MovieFest mayhem reigns (w/video)
Editor’s note: Jason Flynn decided to shoot a film for the Campus MovieFest. Then he realized, through practice, that was a horrible idea. And then he decided to write about it.
Everybody wants to be a movie star.
At least, everybody has whimsically considered being a part of a movie. So when Campus MovieFest came to town, I decided to take my shot.
When I started, it looked like a fantastic idea: they offered me a camera, computer and a screening date.
All I had to provide was the idea, time and talent.

Armed with a vague idea, Jason Flynn (right) began his career as a collegiate director with some disastrous results. SEAN TAYLOR/Staff
After I picked up the equipment, I sat down to decide on a plot — which seemed easy, since I’d had a few floating around in my head for some time.
It came down to an addiction story or an alcohol poisoning tragedy.
Considering the multitude of places I could film characters drinking, I chose alcohol poisoning.
Then came problem No. 1.
Going in, I had little experience making movies: when I was younger, my friends and I had a brief love affair with movie making, and would make choppy spy thrillers or murder mysteries on a parent’s camcorder. Stand-ins were often old stuffed animals, and minivans would take the place of SWAT cars.
The obsession was short-lived, though, and we moved on to the next new thing.
By age 8 I had retired from filmmaking.
… But as it turns out, experience is extremely important to the filmmaking process. It helps you gather actors, set up and edit your shots; and without experience, you end up just sewing together a choppy series of mistakes.
… Or, as I’ve started to call it, “my movie.”
Even so, I enlisted the help of a few friends and proceeded stubbornly ahead, with the goal of making a film that tells the story of a person who dies after a night of drinking.
But I didn’t want the product to have a political or spiritual message. It would just be a horrific occurrence after an average night.
Then came problem No. 2.
After writing down scenes and shots I wanted in the movie, my actors and I headed out to a bar to make the movie … or we would have if anybody had been able to show up to the first night of shooting.
The project was delayed before it even started.
The next night, we all went to Max Canada because it had a number of different spaces to serve as backdrops.
I filmed some approaches to the bar. We did a few scenes of the actors getting carded. There were a lot of shots of shot-taking and chugging Pabst Blue Ribbon.
After two hours we were basically finished.
There was little scripted dialogue, and I often shot them mid-conversation so the scene seemed unremarkable. But scenes in which they acted drunk required more choreography, in terms of where to walk or fall over. Still, the idea seemed so simple that I figured we didn’t need to rehearse anything, and I never filmed a second take for a scene.
Then came problem No. 3.
The next day, we were supposed to film my roommate choking on his vomit at my friend’s apartment — but a night of drinking and a busy weekend delayed that shoot as well.
With only a few days left until the entry deadline, I began editing the footage I had.
Then came problem No. 4.
As I looked through everything, I realized just how poor the quality of the footage was. There was almost no good lighting because the only added light was from my cellphone. There were random interruptions to scenes when a bartender would leave or my friends would start messing around in frame; and every shot blended into the next, with no buffer to cut down between scene change.
On top of that, I had no soundtrack to put over the grainy punk music from the bar.
Frustrated, I took a break to kill off my roommate and leave another friend unresolvedly traumatized.
We drove over to the apartment-turned-set, and scattered empty beer cans and boxes on tables and stairs.
I was ready to finish up.
Finally came problem No. 5.
Because I realized I left the battery for the camera at my house, and by the time I picked it up and came back, my roommate had to leave and the movie was left more-or-less unfinished.
While attempting to edit around the incomplete shots, my computer broke.
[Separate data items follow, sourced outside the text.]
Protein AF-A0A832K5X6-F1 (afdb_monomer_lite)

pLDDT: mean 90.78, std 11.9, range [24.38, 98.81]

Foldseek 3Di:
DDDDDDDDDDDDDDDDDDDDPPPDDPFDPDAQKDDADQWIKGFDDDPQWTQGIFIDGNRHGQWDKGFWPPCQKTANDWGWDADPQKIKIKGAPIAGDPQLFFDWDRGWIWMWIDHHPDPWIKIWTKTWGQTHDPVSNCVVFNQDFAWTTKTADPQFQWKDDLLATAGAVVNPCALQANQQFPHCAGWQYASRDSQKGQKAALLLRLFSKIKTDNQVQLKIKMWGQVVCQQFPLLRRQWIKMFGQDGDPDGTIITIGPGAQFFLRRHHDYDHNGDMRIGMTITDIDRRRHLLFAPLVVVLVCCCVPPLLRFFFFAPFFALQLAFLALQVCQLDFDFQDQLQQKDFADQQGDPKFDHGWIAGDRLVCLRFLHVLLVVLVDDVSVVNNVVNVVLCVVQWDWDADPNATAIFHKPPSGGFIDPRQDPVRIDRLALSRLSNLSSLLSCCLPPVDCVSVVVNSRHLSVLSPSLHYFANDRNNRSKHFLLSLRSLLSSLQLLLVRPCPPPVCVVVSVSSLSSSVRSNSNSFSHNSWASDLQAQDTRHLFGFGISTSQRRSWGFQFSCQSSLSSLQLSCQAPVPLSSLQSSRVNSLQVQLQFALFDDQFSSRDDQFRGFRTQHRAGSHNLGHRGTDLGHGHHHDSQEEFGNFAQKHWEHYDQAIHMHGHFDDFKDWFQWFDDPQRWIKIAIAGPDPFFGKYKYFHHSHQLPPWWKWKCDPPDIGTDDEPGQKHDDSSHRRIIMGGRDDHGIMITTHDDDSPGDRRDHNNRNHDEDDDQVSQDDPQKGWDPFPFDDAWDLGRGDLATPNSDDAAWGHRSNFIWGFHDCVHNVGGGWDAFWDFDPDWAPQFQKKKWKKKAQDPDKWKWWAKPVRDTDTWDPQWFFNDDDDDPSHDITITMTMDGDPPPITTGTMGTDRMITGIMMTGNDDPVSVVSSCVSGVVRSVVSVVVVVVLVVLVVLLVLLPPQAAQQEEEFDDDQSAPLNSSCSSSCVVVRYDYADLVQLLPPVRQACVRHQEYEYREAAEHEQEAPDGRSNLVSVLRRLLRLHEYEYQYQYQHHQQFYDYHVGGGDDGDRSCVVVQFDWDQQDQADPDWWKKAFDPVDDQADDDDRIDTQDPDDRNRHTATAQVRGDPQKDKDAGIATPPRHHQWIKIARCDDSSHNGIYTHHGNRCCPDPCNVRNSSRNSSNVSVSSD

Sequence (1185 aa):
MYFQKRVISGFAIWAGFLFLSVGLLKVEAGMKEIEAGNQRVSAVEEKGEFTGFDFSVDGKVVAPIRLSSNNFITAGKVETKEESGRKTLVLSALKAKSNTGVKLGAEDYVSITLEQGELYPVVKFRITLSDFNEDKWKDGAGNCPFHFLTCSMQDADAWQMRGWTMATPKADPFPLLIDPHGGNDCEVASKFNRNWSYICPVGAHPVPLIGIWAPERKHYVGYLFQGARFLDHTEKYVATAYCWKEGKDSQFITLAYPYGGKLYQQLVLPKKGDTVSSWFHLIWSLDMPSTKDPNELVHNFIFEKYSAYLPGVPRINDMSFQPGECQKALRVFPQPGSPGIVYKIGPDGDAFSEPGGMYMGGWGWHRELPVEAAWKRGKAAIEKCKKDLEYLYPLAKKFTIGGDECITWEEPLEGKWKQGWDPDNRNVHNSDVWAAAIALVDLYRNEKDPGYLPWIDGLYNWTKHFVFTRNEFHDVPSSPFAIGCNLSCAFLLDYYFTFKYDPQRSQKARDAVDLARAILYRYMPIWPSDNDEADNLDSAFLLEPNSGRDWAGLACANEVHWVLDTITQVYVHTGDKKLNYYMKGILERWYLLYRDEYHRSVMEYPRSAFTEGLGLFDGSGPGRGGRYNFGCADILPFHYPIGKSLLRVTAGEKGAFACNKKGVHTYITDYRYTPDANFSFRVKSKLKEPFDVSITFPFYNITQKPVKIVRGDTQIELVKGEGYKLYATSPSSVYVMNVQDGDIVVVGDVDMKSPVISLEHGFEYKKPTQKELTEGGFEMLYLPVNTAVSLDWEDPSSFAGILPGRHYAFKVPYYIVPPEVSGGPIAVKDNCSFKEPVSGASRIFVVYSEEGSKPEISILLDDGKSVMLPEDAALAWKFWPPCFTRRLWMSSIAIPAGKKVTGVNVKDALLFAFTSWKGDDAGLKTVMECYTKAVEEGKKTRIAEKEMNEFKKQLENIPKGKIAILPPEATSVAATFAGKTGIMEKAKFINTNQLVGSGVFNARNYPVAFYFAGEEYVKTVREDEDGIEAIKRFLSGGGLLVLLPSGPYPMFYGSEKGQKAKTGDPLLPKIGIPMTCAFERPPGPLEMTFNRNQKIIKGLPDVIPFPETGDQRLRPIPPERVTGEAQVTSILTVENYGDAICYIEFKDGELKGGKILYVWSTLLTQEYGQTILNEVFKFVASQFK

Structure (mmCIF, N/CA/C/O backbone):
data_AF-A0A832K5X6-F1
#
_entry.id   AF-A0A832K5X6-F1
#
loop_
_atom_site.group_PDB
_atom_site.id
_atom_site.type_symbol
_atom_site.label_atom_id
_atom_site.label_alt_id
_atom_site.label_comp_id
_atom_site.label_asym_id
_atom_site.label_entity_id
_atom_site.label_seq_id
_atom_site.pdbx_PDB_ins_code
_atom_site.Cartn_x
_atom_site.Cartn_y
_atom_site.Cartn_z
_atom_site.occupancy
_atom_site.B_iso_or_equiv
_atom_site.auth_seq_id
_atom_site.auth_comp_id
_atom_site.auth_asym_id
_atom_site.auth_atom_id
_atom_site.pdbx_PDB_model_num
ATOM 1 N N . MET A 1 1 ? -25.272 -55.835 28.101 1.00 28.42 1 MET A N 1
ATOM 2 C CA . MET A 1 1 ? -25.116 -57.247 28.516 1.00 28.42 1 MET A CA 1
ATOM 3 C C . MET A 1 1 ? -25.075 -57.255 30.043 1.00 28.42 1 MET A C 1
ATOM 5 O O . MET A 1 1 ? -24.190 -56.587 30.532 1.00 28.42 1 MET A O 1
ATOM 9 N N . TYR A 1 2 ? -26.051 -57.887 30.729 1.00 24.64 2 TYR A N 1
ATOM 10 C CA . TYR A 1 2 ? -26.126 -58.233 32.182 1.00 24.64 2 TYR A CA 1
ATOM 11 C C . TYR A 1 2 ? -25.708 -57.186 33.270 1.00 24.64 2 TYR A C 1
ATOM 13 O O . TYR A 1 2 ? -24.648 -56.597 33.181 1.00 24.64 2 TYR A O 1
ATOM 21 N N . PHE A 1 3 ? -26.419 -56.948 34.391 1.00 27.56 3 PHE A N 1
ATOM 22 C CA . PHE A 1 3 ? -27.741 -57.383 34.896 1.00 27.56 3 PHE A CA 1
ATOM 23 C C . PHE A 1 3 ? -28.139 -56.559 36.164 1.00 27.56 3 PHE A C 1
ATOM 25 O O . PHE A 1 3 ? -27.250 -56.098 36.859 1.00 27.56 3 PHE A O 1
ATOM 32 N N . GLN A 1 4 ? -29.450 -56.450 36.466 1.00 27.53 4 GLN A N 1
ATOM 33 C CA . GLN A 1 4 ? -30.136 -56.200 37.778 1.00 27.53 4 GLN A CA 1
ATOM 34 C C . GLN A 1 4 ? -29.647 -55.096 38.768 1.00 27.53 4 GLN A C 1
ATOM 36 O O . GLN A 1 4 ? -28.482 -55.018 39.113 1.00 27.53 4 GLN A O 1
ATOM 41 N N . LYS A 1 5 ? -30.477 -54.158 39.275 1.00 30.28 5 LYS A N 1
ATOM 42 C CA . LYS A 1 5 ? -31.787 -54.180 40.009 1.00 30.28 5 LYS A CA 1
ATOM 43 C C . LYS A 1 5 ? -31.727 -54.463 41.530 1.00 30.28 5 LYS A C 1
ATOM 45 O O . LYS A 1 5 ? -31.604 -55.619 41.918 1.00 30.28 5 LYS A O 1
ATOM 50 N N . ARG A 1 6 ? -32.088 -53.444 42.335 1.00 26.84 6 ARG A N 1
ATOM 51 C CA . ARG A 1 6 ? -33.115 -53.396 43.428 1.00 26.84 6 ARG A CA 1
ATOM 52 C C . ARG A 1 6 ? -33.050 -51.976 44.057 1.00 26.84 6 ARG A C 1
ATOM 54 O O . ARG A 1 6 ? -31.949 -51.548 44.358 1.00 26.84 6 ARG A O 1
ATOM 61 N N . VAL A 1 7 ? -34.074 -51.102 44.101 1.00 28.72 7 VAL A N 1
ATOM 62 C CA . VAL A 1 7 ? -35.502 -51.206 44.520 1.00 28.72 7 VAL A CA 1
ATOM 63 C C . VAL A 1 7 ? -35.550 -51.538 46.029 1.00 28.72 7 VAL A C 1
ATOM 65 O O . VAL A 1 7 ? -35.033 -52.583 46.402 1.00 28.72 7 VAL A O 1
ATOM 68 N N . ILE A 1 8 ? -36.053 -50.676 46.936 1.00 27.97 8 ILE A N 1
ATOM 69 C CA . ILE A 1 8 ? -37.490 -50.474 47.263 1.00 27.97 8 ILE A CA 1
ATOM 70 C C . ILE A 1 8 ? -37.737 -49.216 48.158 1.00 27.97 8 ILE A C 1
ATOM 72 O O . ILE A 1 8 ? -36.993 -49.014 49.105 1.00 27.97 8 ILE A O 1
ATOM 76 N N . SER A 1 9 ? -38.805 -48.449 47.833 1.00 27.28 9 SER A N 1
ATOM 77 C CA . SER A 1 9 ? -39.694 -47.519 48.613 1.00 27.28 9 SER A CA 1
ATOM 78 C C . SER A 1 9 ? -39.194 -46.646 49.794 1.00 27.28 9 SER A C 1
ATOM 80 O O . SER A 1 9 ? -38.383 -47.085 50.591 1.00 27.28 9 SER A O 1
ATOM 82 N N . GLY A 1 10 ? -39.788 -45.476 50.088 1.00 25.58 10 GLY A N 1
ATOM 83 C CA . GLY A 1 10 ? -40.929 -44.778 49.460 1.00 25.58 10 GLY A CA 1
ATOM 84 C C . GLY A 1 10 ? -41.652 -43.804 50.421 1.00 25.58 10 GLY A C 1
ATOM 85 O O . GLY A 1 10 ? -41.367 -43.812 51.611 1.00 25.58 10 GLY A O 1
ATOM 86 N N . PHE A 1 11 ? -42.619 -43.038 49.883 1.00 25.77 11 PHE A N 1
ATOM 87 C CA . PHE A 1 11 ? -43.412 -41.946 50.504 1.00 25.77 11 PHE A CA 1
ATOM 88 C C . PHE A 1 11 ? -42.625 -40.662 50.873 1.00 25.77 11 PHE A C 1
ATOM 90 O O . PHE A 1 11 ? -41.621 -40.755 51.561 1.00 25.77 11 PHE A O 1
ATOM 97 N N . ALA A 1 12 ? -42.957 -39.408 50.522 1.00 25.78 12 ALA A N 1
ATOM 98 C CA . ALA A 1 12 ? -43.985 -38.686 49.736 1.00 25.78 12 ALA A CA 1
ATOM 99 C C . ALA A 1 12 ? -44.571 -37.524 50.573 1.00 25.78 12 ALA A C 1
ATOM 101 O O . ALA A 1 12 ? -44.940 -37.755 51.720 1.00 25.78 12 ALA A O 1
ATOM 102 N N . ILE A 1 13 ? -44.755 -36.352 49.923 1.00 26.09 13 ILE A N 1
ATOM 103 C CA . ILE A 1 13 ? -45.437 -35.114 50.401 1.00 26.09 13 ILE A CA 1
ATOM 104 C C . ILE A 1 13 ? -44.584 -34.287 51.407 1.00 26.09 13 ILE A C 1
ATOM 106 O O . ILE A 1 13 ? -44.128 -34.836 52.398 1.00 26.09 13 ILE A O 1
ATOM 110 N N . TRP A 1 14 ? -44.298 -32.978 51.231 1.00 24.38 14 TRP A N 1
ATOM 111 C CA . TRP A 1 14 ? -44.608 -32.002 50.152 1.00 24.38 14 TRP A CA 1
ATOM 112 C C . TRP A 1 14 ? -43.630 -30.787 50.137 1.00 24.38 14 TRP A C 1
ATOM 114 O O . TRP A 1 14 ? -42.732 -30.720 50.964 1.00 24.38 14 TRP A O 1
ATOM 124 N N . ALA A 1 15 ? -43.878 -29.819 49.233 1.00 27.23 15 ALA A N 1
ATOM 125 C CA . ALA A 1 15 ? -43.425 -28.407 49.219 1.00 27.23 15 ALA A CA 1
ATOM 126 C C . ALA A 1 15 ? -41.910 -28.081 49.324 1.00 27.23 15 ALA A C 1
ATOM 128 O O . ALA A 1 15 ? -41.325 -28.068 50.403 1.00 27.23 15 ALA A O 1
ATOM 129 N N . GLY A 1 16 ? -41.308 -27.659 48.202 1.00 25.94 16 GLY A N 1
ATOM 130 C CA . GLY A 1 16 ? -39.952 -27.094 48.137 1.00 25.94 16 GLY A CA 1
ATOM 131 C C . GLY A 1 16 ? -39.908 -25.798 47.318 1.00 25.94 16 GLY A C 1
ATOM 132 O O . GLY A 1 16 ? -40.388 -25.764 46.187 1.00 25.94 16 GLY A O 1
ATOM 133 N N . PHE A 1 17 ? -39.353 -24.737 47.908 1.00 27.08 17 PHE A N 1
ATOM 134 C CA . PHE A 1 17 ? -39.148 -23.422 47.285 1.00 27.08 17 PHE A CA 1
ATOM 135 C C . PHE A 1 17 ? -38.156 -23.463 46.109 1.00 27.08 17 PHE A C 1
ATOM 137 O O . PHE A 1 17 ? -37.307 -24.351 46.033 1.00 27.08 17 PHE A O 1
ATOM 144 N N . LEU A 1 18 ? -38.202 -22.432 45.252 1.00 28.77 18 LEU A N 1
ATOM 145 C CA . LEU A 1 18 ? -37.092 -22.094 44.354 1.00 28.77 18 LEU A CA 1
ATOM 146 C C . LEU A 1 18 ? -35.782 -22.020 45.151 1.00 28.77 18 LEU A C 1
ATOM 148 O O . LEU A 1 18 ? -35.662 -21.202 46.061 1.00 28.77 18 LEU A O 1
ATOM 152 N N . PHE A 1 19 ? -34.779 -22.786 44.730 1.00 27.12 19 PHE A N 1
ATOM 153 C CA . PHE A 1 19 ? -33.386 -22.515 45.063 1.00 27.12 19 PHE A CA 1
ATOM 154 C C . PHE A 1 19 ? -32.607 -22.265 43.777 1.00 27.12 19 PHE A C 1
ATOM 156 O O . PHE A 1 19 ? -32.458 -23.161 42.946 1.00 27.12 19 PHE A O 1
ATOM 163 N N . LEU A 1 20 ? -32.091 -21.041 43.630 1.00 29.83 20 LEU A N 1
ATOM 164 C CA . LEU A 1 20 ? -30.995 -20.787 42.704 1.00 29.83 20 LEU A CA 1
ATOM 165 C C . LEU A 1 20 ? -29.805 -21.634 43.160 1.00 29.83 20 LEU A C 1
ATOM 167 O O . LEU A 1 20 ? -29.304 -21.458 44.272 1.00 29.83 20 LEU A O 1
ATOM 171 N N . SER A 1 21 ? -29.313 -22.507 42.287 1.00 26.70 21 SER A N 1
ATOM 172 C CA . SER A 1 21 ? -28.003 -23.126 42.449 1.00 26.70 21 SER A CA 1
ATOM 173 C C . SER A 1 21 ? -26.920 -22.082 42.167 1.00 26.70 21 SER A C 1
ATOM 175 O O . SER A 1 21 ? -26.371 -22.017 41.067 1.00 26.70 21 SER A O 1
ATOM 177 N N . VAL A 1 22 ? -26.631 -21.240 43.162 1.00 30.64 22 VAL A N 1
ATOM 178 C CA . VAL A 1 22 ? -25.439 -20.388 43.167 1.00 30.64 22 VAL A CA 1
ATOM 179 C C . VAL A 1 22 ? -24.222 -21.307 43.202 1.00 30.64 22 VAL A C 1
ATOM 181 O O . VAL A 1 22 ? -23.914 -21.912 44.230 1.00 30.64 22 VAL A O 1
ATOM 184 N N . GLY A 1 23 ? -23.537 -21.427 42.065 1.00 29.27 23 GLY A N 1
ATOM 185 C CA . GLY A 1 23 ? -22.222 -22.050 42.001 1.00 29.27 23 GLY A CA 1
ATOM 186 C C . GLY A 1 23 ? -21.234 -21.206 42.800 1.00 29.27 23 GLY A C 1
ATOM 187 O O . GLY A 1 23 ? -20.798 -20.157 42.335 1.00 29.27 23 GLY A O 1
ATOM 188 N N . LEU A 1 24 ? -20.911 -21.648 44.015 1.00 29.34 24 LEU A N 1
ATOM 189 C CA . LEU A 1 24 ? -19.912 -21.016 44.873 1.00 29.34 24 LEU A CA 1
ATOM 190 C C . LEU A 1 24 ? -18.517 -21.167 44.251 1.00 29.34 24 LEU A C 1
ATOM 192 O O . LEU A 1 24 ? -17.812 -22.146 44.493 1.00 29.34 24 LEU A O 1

And when it finally restarted, the sound in every scene was bumped 15 seconds off.
So, with no time left, I finished editing, and sent the movie off for entry.
Given how bad the finished project turned out, I’d say a four-and-a-half minute shot of steaming crap might have more merit than my movie.
It was worth the experience, though. After all, writers and directors aren’t just born with an innate knowledge of how to make a compelling film.
At least, that’s what I tell myself as I contemplate the booing and hissing mine will receive when projected on a screen.